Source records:
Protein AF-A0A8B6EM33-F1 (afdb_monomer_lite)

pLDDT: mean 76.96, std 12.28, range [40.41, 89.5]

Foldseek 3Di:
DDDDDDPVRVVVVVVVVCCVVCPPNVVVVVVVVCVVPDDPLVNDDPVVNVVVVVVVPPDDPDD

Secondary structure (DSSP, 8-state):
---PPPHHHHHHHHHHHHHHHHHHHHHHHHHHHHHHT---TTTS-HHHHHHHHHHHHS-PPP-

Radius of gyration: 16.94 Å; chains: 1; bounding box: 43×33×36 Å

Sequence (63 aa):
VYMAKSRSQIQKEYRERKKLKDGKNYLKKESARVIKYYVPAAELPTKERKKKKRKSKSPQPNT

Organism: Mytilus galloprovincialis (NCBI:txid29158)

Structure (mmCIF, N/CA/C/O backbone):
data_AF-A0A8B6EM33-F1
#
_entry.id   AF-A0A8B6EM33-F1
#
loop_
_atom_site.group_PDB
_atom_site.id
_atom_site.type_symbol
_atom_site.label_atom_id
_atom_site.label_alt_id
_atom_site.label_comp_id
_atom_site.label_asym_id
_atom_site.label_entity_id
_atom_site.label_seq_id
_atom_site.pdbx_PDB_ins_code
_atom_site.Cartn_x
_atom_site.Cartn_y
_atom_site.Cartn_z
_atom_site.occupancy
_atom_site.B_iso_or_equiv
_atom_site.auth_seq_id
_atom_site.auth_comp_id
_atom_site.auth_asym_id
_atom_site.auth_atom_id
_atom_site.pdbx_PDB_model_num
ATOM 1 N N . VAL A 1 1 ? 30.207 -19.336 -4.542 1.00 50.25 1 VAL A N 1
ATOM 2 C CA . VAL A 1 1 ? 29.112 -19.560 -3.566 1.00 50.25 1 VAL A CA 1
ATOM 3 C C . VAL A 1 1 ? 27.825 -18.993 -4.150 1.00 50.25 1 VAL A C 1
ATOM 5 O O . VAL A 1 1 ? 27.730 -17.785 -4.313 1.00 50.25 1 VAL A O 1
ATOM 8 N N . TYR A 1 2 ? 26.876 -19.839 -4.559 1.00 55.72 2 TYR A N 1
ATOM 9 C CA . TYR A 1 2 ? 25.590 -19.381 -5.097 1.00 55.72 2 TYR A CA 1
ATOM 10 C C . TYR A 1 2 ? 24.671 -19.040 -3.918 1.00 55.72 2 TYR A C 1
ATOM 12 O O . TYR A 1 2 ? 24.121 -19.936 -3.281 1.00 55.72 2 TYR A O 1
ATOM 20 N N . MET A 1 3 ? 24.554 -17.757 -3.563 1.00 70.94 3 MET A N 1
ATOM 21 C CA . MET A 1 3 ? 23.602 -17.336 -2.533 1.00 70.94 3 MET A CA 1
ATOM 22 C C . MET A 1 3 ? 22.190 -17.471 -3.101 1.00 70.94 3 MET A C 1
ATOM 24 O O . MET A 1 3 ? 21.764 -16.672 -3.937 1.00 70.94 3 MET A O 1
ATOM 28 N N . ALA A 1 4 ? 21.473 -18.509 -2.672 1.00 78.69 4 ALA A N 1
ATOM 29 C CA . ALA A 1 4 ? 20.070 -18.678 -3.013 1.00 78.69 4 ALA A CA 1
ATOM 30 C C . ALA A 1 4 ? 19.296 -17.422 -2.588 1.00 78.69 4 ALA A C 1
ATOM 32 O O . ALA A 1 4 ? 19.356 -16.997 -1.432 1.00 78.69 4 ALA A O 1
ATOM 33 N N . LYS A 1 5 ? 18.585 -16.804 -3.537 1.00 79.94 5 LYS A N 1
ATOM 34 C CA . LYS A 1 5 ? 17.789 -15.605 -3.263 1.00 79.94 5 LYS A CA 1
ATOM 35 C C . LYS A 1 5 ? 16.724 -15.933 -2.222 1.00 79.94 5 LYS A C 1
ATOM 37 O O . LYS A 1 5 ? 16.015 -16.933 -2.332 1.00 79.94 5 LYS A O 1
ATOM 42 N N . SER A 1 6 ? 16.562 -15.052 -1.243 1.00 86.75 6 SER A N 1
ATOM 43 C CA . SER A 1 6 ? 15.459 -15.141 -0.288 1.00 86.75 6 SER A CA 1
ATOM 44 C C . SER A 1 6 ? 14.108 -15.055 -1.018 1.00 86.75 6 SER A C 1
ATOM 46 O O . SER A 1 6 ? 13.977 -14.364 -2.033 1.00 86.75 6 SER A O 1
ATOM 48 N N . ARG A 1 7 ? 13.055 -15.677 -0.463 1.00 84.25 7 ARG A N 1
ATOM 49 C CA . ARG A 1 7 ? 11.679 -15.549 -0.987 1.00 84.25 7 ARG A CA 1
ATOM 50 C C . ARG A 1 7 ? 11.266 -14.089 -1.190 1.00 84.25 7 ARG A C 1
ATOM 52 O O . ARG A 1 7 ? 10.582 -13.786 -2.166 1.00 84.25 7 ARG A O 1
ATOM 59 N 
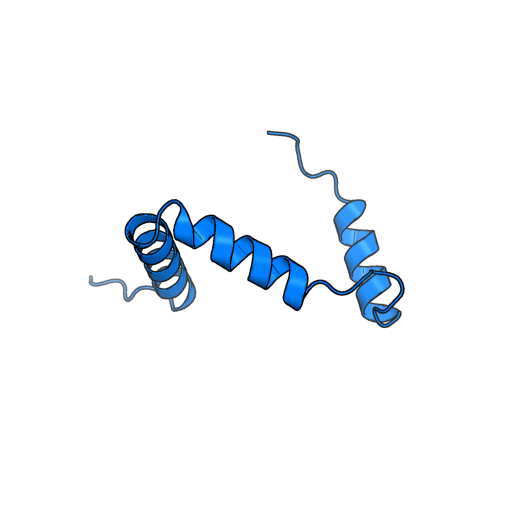N . SER A 1 8 ? 11.683 -13.182 -0.302 1.00 86.75 8 SER A N 1
ATOM 60 C CA . SER A 1 8 ? 11.366 -11.755 -0.427 1.00 86.75 8 SER A CA 1
ATOM 61 C C . SER A 1 8 ? 12.085 -11.105 -1.612 1.00 86.75 8 SER A C 1
ATOM 63 O O . SER A 1 8 ? 11.480 -10.302 -2.322 1.00 86.75 8 SER A O 1
ATOM 65 N N . GLN A 1 9 ? 13.334 -11.494 -1.881 1.00 86.81 9 GLN A N 1
ATOM 66 C CA . GLN A 1 9 ? 14.096 -11.025 -3.041 1.00 86.81 9 GLN A CA 1
ATOM 67 C C . GLN A 1 9 ? 13.486 -11.543 -4.346 1.00 86.81 9 GLN A C 1
ATOM 69 O O . GLN A 1 9 ? 13.261 -10.756 -5.263 
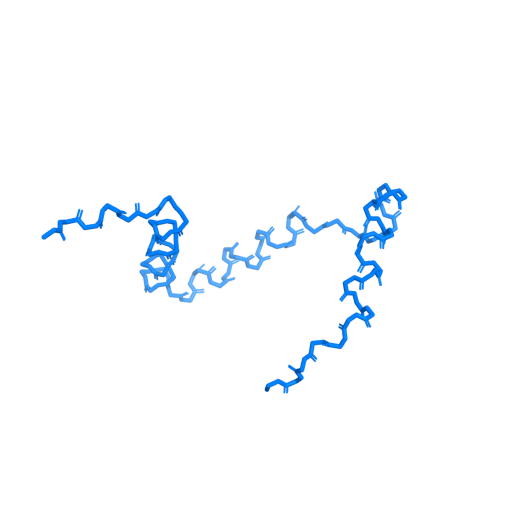1.00 86.81 9 GLN A O 1
ATOM 74 N N . ILE A 1 10 ? 13.104 -12.823 -4.394 1.00 89.50 10 ILE A N 1
ATOM 75 C CA . ILE A 1 10 ? 12.420 -13.420 -5.554 1.00 89.50 10 ILE A CA 1
ATOM 76 C C . ILE A 1 10 ? 11.109 -12.677 -5.854 1.00 89.50 10 ILE A C 1
ATOM 78 O O . ILE A 1 10 ? 10.818 -12.334 -7.002 1.00 89.50 10 ILE A O 1
ATOM 82 N N . GLN A 1 11 ? 10.318 -12.375 -4.820 1.00 88.31 11 GLN A N 1
ATOM 83 C CA . GLN A 1 11 ? 9.071 -11.624 -4.977 1.00 88.31 11 GLN A CA 1
ATOM 84 C C . GLN A 1 11 ? 9.306 -10.181 -5.431 1.00 88.31 11 GLN A C 1
ATOM 86 O O . GLN A 1 11 ? 8.537 -9.677 -6.252 1.00 88.31 11 GLN A O 1
ATOM 91 N N . LYS A 1 12 ? 10.347 -9.515 -4.917 1.00 89.06 12 LYS A N 1
ATOM 92 C CA . LYS A 1 12 ? 10.707 -8.155 -5.330 1.00 89.06 12 LYS A CA 1
ATOM 93 C C . LYS A 1 12 ? 11.062 -8.127 -6.815 1.00 89.06 12 LYS A C 1
ATOM 95 O O . LYS A 1 12 ? 10.453 -7.371 -7.564 1.00 89.06 12 LYS A O 1
ATOM 100 N N . GLU A 1 13 ? 11.944 -9.016 -7.258 1.00 88.62 13 GLU A N 1
ATOM 101 C CA . GLU A 1 13 ? 12.334 -9.130 -8.669 1.00 88.62 13 GLU A CA 1
ATOM 102 C C . GLU A 1 13 ? 11.154 -9.470 -9.585 1.00 88.62 13 GLU A C 1
ATOM 104 O O . GLU A 1 13 ? 11.050 -8.954 -10.697 1.00 88.62 13 GLU A O 1
ATOM 109 N N . TYR A 1 14 ? 10.227 -10.317 -9.133 1.00 86.94 14 TYR A N 1
ATOM 110 C CA . TYR A 1 14 ? 9.004 -10.599 -9.882 1.00 86.94 14 TYR A CA 1
ATOM 111 C C . TYR A 1 14 ? 8.129 -9.349 -10.056 1.00 86.94 14 TYR A C 1
ATOM 113 O O . TYR A 1 14 ? 7.653 -9.083 -11.162 1.00 86.94 14 TYR A O 1
ATOM 121 N N . ARG A 1 15 ? 7.936 -8.562 -8.989 1.00 83.69 15 ARG A N 1
ATOM 122 C CA . ARG A 1 15 ? 7.151 -7.319 -9.049 1.00 83.69 15 ARG A CA 1
ATOM 123 C C . ARG A 1 15 ? 7.804 -6.285 -9.959 1.00 83.69 15 ARG A C 1
ATOM 125 O O . ARG A 1 15 ? 7.100 -5.706 -10.778 1.00 83.69 15 ARG A O 1
ATOM 132 N N . GLU A 1 16 ? 9.122 -6.113 -9.873 1.00 87.38 16 GLU A N 1
ATOM 133 C CA . GLU A 1 16 ? 9.883 -5.222 -10.762 1.00 87.38 16 GLU A CA 1
ATOM 134 C C . GLU A 1 16 ? 9.722 -5.640 -12.232 1.00 87.38 16 GLU A C 1
ATOM 136 O O . GLU A 1 16 ? 9.325 -4.831 -13.071 1.00 87.38 16 GLU A O 1
ATOM 141 N N . ARG A 1 17 ? 9.890 -6.933 -12.549 1.00 85.81 17 ARG A N 1
ATOM 142 C CA . ARG A 1 17 ? 9.673 -7.447 -13.915 1.00 85.81 17 ARG A CA 1
ATOM 143 C C . ARG A 1 17 ? 8.247 -7.222 -14.409 1.00 85.81 17 ARG A C 1
ATOM 145 O O . ARG A 1 17 ? 8.047 -6.848 -15.561 1.00 85.81 17 ARG A O 1
ATOM 152 N N . LYS A 1 18 ? 7.242 -7.448 -13.560 1.00 82.12 18 LYS A N 1
ATOM 153 C CA . LYS A 1 18 ? 5.833 -7.235 -13.921 1.00 82.12 18 LYS A CA 1
ATOM 154 C C . LYS A 1 18 ? 5.493 -5.758 -14.098 1.00 82.12 18 LYS A C 1
ATOM 156 O O . LYS A 1 18 ? 4.728 -5.442 -15.004 1.00 82.12 18 LYS A O 1
ATOM 161 N N . LYS A 1 19 ? 6.076 -4.875 -13.289 1.00 82.44 19 LYS A N 1
ATOM 162 C CA . LYS A 1 19 ? 5.943 -3.421 -13.417 1.00 82.44 19 LYS A CA 1
ATOM 163 C C . LYS A 1 19 ? 6.527 -2.927 -14.742 1.00 82.44 19 LYS A C 1
ATOM 165 O O . LYS A 1 19 ? 5.865 -2.164 -15.436 1.00 82.44 19 LYS A O 1
ATOM 170 N N . LEU A 1 20 ? 7.708 -3.419 -15.123 1.00 83.31 20 LEU A N 1
ATOM 171 C CA . LEU A 1 20 ? 8.341 -3.103 -16.408 1.00 83.31 20 LEU A CA 1
ATOM 172 C C . LEU A 1 20 ? 7.551 -3.670 -17.597 1.00 83.31 20 LEU A C 1
ATOM 174 O O . LEU A 1 20 ? 7.319 -2.958 -18.568 1.00 83.31 20 LEU A O 1
ATOM 178 N N . LYS A 1 21 ? 7.082 -4.923 -17.504 1.00 84.19 21 LYS A N 1
ATOM 179 C CA . LYS A 1 21 ? 6.326 -5.591 -18.578 1.00 84.19 21 LYS A CA 1
ATOM 180 C C . LYS A 1 21 ? 4.957 -4.958 -18.832 1.00 84.19 21 LYS A C 1
ATOM 182 O O . LYS A 1 21 ? 4.568 -4.785 -19.981 1.00 84.19 21 LYS A O 1
ATOM 187 N N . ASP A 1 22 ? 4.207 -4.657 -17.773 1.00 81.75 22 ASP A N 1
ATOM 188 C CA . ASP A 1 22 ? 2.831 -4.166 -17.898 1.00 81.75 22 ASP A CA 1
ATOM 189 C C . ASP A 1 22 ? 2.777 -2.620 -17.965 1.00 81.75 22 ASP A C 1
ATOM 191 O O . ASP A 1 22 ? 1.734 -2.066 -18.316 1.00 81.75 22 ASP A O 1
ATOM 195 N N . GLY A 1 23 ? 3.871 -1.908 -17.655 1.00 80.50 23 GLY A N 1
ATOM 196 C CA . GLY A 1 23 ? 4.031 -0.462 -17.861 1.00 80.50 23 GLY A CA 1
ATOM 197 C C . GLY A 1 23 ? 2.852 0.374 -17.347 1.00 80.50 23 GLY A C 1
ATOM 198 O O . GLY A 1 23 ? 2.479 0.305 -16.176 1.00 80.50 23 GLY A O 1
ATOM 199 N N . LYS A 1 24 ? 2.209 1.145 -18.235 1.00 76.25 24 LYS A N 1
ATOM 200 C CA . LYS A 1 24 ? 1.028 1.971 -17.899 1.00 76.25 24 LYS A CA 1
ATOM 201 C C . LYS A 1 24 ? -0.165 1.144 -17.389 1.00 76.25 24 LYS A C 1
ATOM 203 O O . LYS A 1 24 ? -0.910 1.604 -16.525 1.00 76.25 24 LYS A O 1
ATOM 208 N N . ASN A 1 25 ? -0.317 -0.100 -17.847 1.00 84.19 25 ASN A N 1
ATOM 209 C CA . ASN A 1 25 ? -1.389 -0.991 -17.392 1.00 84.19 25 ASN A CA 1
ATOM 210 C C . ASN A 1 25 ? -1.139 -1.536 -15.981 1.00 84.19 25 ASN A C 1
ATOM 212 O O . ASN A 1 25 ? -2.102 -1.864 -15.286 1.00 84.19 25 ASN A O 1
ATOM 216 N N . TYR A 1 26 ? 0.120 -1.603 -15.531 1.00 82.81 26 TYR A N 1
ATOM 217 C CA . TYR A 1 26 ? 0.438 -1.954 -14.146 1.00 82.81 26 TYR A CA 1
ATOM 218 C C . TYR A 1 26 ? -0.186 -0.948 -13.179 1.00 82.81 26 TYR A C 1
ATOM 220 O O . TYR A 1 26 ? -0.870 -1.350 -12.243 1.00 82.81 26 TYR A O 1
ATOM 228 N N . LEU A 1 27 ? -0.021 0.352 -13.446 1.00 80.94 27 LEU A N 1
ATOM 229 C CA . LEU A 1 27 ? -0.566 1.414 -12.596 1.00 80.94 27 LEU A CA 1
ATOM 230 C C . LEU A 1 27 ? -2.092 1.341 -12.501 1.00 80.94 27 LEU A C 1
ATOM 232 O O . LEU A 1 27 ? -2.633 1.449 -11.405 1.00 80.94 27 LEU A O 1
ATOM 236 N N . LYS A 1 28 ? -2.781 1.079 -13.620 1.00 85.81 28 LYS A N 1
ATOM 237 C CA . LYS A 1 28 ? -4.245 0.926 -13.643 1.00 85.81 28 LYS A CA 1
ATOM 238 C C . LYS A 1 28 ? -4.723 -0.294 -12.845 1.00 85.81 28 LYS A C 1
ATOM 240 O O . LYS A 1 28 ? -5.725 -0.223 -12.140 1.00 85.81 28 LYS A O 1
ATOM 245 N N . LYS A 1 29 ? -4.018 -1.426 -12.943 1.00 84.94 29 LYS A N 1
ATOM 246 C CA . LYS A 1 29 ? -4.342 -2.636 -12.164 1.00 84.94 29 LYS A CA 1
ATOM 247 C C . LYS A 1 29 ? -4.044 -2.444 -10.677 1.00 84.94 29 LYS A C 1
ATOM 249 O O . LYS A 1 29 ? -4.822 -2.886 -9.837 1.00 84.94 29 LYS A O 1
ATOM 254 N N . GLU A 1 30 ? -2.934 -1.789 -10.356 1.00 83.44 30 GLU A N 1
ATOM 255 C CA . GLU A 1 30 ? -2.510 -1.556 -8.979 1.00 83.44 30 GLU A CA 1
ATOM 256 C C . GLU A 1 30 ? -3.407 -0.532 -8.277 1.00 83.44 30 GLU A C 1
ATOM 258 O O . GLU A 1 30 ? -3.778 -0.754 -7.127 1.00 83.44 30 GLU A O 1
ATOM 263 N N . SER A 1 31 ? -3.853 0.524 -8.968 1.00 85.06 31 SER A N 1
ATOM 264 C CA . SER A 1 31 ? -4.839 1.460 -8.417 1.00 85.06 31 SER A CA 1
ATOM 265 C C . SER A 1 31 ? -6.168 0.761 -8.119 1.00 85.06 31 SER A C 1
ATOM 267 O O . SER A 1 31 ? -6.685 0.878 -7.008 1.00 85.06 31 SER A O 1
ATOM 269 N N . ALA A 1 32 ? -6.671 -0.055 -9.051 1.00 87.06 32 ALA A N 1
ATOM 270 C CA . ALA A 1 32 ? -7.875 -0.857 -8.840 1.00 87.06 32 ALA A CA 1
ATOM 271 C C . ALA A 1 32 ? -7.718 -1.845 -7.669 1.00 87.06 32 ALA A C 1
ATOM 273 O O . ALA A 1 32 ? -8.639 -2.013 -6.871 1.00 87.06 32 ALA A O 1
ATOM 274 N N . ARG A 1 33 ? -6.541 -2.472 -7.522 1.00 88.38 33 ARG A N 1
ATOM 275 C CA . ARG A 1 33 ? -6.229 -3.365 -6.396 1.00 88.38 33 ARG A CA 1
ATOM 276 C C . ARG A 1 33 ? -6.248 -2.617 -5.066 1.00 88.38 33 ARG A C 1
ATOM 278 O O . ARG A 1 33 ? -6.838 -3.111 -4.109 1.00 88.38 33 ARG A O 1
ATOM 285 N N . VAL A 1 34 ? -5.600 -1.455 -5.002 1.00 87.31 34 VAL A N 1
ATOM 286 C CA . VAL A 1 34 ? -5.561 -0.628 -3.791 1.00 87.31 34 VAL A CA 1
ATOM 287 C C . VAL A 1 34 ? -6.971 -0.230 -3.382 1.00 87.31 34 VAL A C 1
ATOM 289 O O . VAL A 1 34 ? -7.297 -0.405 -2.217 1.00 87.31 34 VAL A O 1
ATOM 292 N N . ILE A 1 35 ? -7.810 0.212 -4.322 1.00 85.50 35 ILE A N 1
ATOM 293 C CA . ILE A 1 35 ? -9.211 0.568 -4.051 1.00 85.50 35 ILE A CA 1
ATOM 294 C C . ILE A 1 35 ? -10.003 -0.656 -3.573 1.00 85.50 35 ILE A C 1
ATOM 296 O O . ILE A 1 35 ? -10.660 -0.585 -2.541 1.00 85.50 35 ILE A O 1
ATOM 300 N N . LYS A 1 36 ? -9.896 -1.800 -4.265 1.00 86.75 36 LYS A N 1
ATOM 301 C CA . LYS A 1 36 ? -10.631 -3.032 -3.923 1.00 86.75 36 LYS A CA 1
ATOM 302 C C . LYS A 1 36 ? -10.355 -3.526 -2.500 1.00 86.75 36 LYS A C 1
ATOM 304 O O . LYS A 1 36 ? -11.258 -4.035 -1.849 1.00 86.75 36 LYS A O 1
ATOM 309 N N . TYR A 1 37 ? -9.109 -3.427 -2.046 1.00 84.12 37 TYR A N 1
ATOM 310 C CA . TYR A 1 37 ? -8.699 -3.873 -0.709 1.00 84.12 37 TYR A CA 1
ATOM 311 C C . TYR A 1 37 ? -8.522 -2.710 0.274 1.00 84.12 37 TYR A C 1
ATOM 313 O O . TYR A 1 37 ? -7.930 -2.888 1.343 1.00 84.12 37 TYR A O 1
ATOM 321 N N . TYR A 1 38 ? -8.982 -1.511 -0.082 1.00 84.75 38 TYR A N 1
ATOM 322 C CA . TYR A 1 38 ? -8.939 -0.376 0.819 1.00 84.75 38 TYR A CA 1
ATOM 323 C C . TYR A 1 38 ? -9.972 -0.582 1.921 1.00 84.75 38 TYR A C 1
ATOM 325 O O . TYR A 1 38 ? -11.167 -0.631 1.658 1.00 84.75 38 TYR A O 1
ATOM 333 N N . VAL A 1 39 ? -9.498 -0.673 3.163 1.00 82.00 39 VAL A N 1
ATOM 334 C CA . VAL A 1 39 ? -10.361 -0.706 4.345 1.00 82.00 39 VAL A CA 1
ATOM 335 C C . VAL A 1 39 ? -10.231 0.632 5.080 1.00 82.00 39 VAL A C 1
ATOM 337 O O . VAL A 1 39 ? -9.128 0.956 5.574 1.00 82.00 39 VAL A O 1
ATOM 340 N N . PRO A 1 40 ? -11.318 1.427 5.154 1.00 82.38 40 PRO A N 1
ATOM 341 C CA . PRO A 1 40 ? -11.370 2.646 5.947 1.00 82.38 40 PRO A CA 1
ATOM 342 C C . PRO A 1 40 ? -10.943 2.387 7.390 1.00 82.38 40 PRO A C 1
ATOM 344 O O . PRO A 1 40 ? -11.255 1.363 7.989 1.00 82.38 40 PRO A O 1
ATOM 347 N N . ALA A 1 41 ? -10.230 3.335 7.999 1.00 75.81 41 ALA A N 1
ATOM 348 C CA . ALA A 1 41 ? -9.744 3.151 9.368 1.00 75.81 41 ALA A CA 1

Exercise description: Find the line with "DDDDDDPVRVVVVVVVVCCVVCPPNVVVVVVVVCVVPDDPLVNDDPVVNVVVVVVVPPDDPDD" in the entries above. Retype it and each line after it, exactly, through the line with "ATOM 9 C CA", and stop there.

Reply to the task:
DDDDDDPVRVVVVVVVVCCVVCPPNVVVVVVVVCVVPDDPLVNDDPVVNVVVVVVVPPDDPDD

Secondary structure (DSSP, 8-state):
---PPPHHHHHHHHHHHHHHHHHHHHHHHHHHHHHHT---TTTS-HHHHHHHHHHHHS-PPP-

Radius of gyration: 16.94 Å; chains: 1; bounding box: 43×33×36 Å

Sequence (63 aa):
VYMAKSRSQIQKEYRERKKLKDGKNYLKKESARVIKYYVPAAELPTKERKKKKRKSKSPQPNT

Organism: Mytilus galloprovincialis (NCBI:txid29158)

Structure (mmCIF, N/CA/C/O backbone):
data_AF-A0A8B6EM33-F1
#
_entry.id   AF-A0A8B6EM33-F1
#
loop_
_atom_site.group_PDB
_atom_site.id
_atom_site.type_symbol
_atom_site.label_atom_id
_atom_site.label_alt_id
_atom_site.label_comp_id
_atom_site.label_asym_id
_atom_site.label_entity_id
_atom_site.label_seq_id
_atom_site.pdbx_PDB_ins_code
_atom_site.Cartn_x
_atom_site.Cartn_y
_atom_site.Cartn_z
_atom_site.occupancy
_atom_site.B_iso_or_equiv
_atom_site.auth_seq_id
_atom_site.auth_comp_id
_atom_site.auth_asym_id
_atom_site.auth_atom_id
_atom_site.pdbx_PDB_model_num
ATOM 1 N N . VAL A 1 1 ? 30.207 -19.336 -4.542 1.00 50.25 1 VAL A N 1
ATOM 2 C CA . VAL A 1 1 ? 29.112 -19.560 -3.566 1.00 50.25 1 VAL A CA 1
ATOM 3 C C . VAL A 1 1 ? 27.825 -18.993 -4.150 1.00 50.25 1 VAL A C 1
ATOM 5 O O . VAL A 1 1 ? 27.730 -17.785 -4.313 1.00 50.25 1 VAL A O 1
ATOM 8 N N . TYR A 1 2 ? 26.876 -19.839 -4.559 1.00 55.72 2 TYR A N 1
ATOM 9 C CA . TYR A 1 2 ? 25.590 -19.381 -5.097 1.00 55.72 2 TYR A CA 1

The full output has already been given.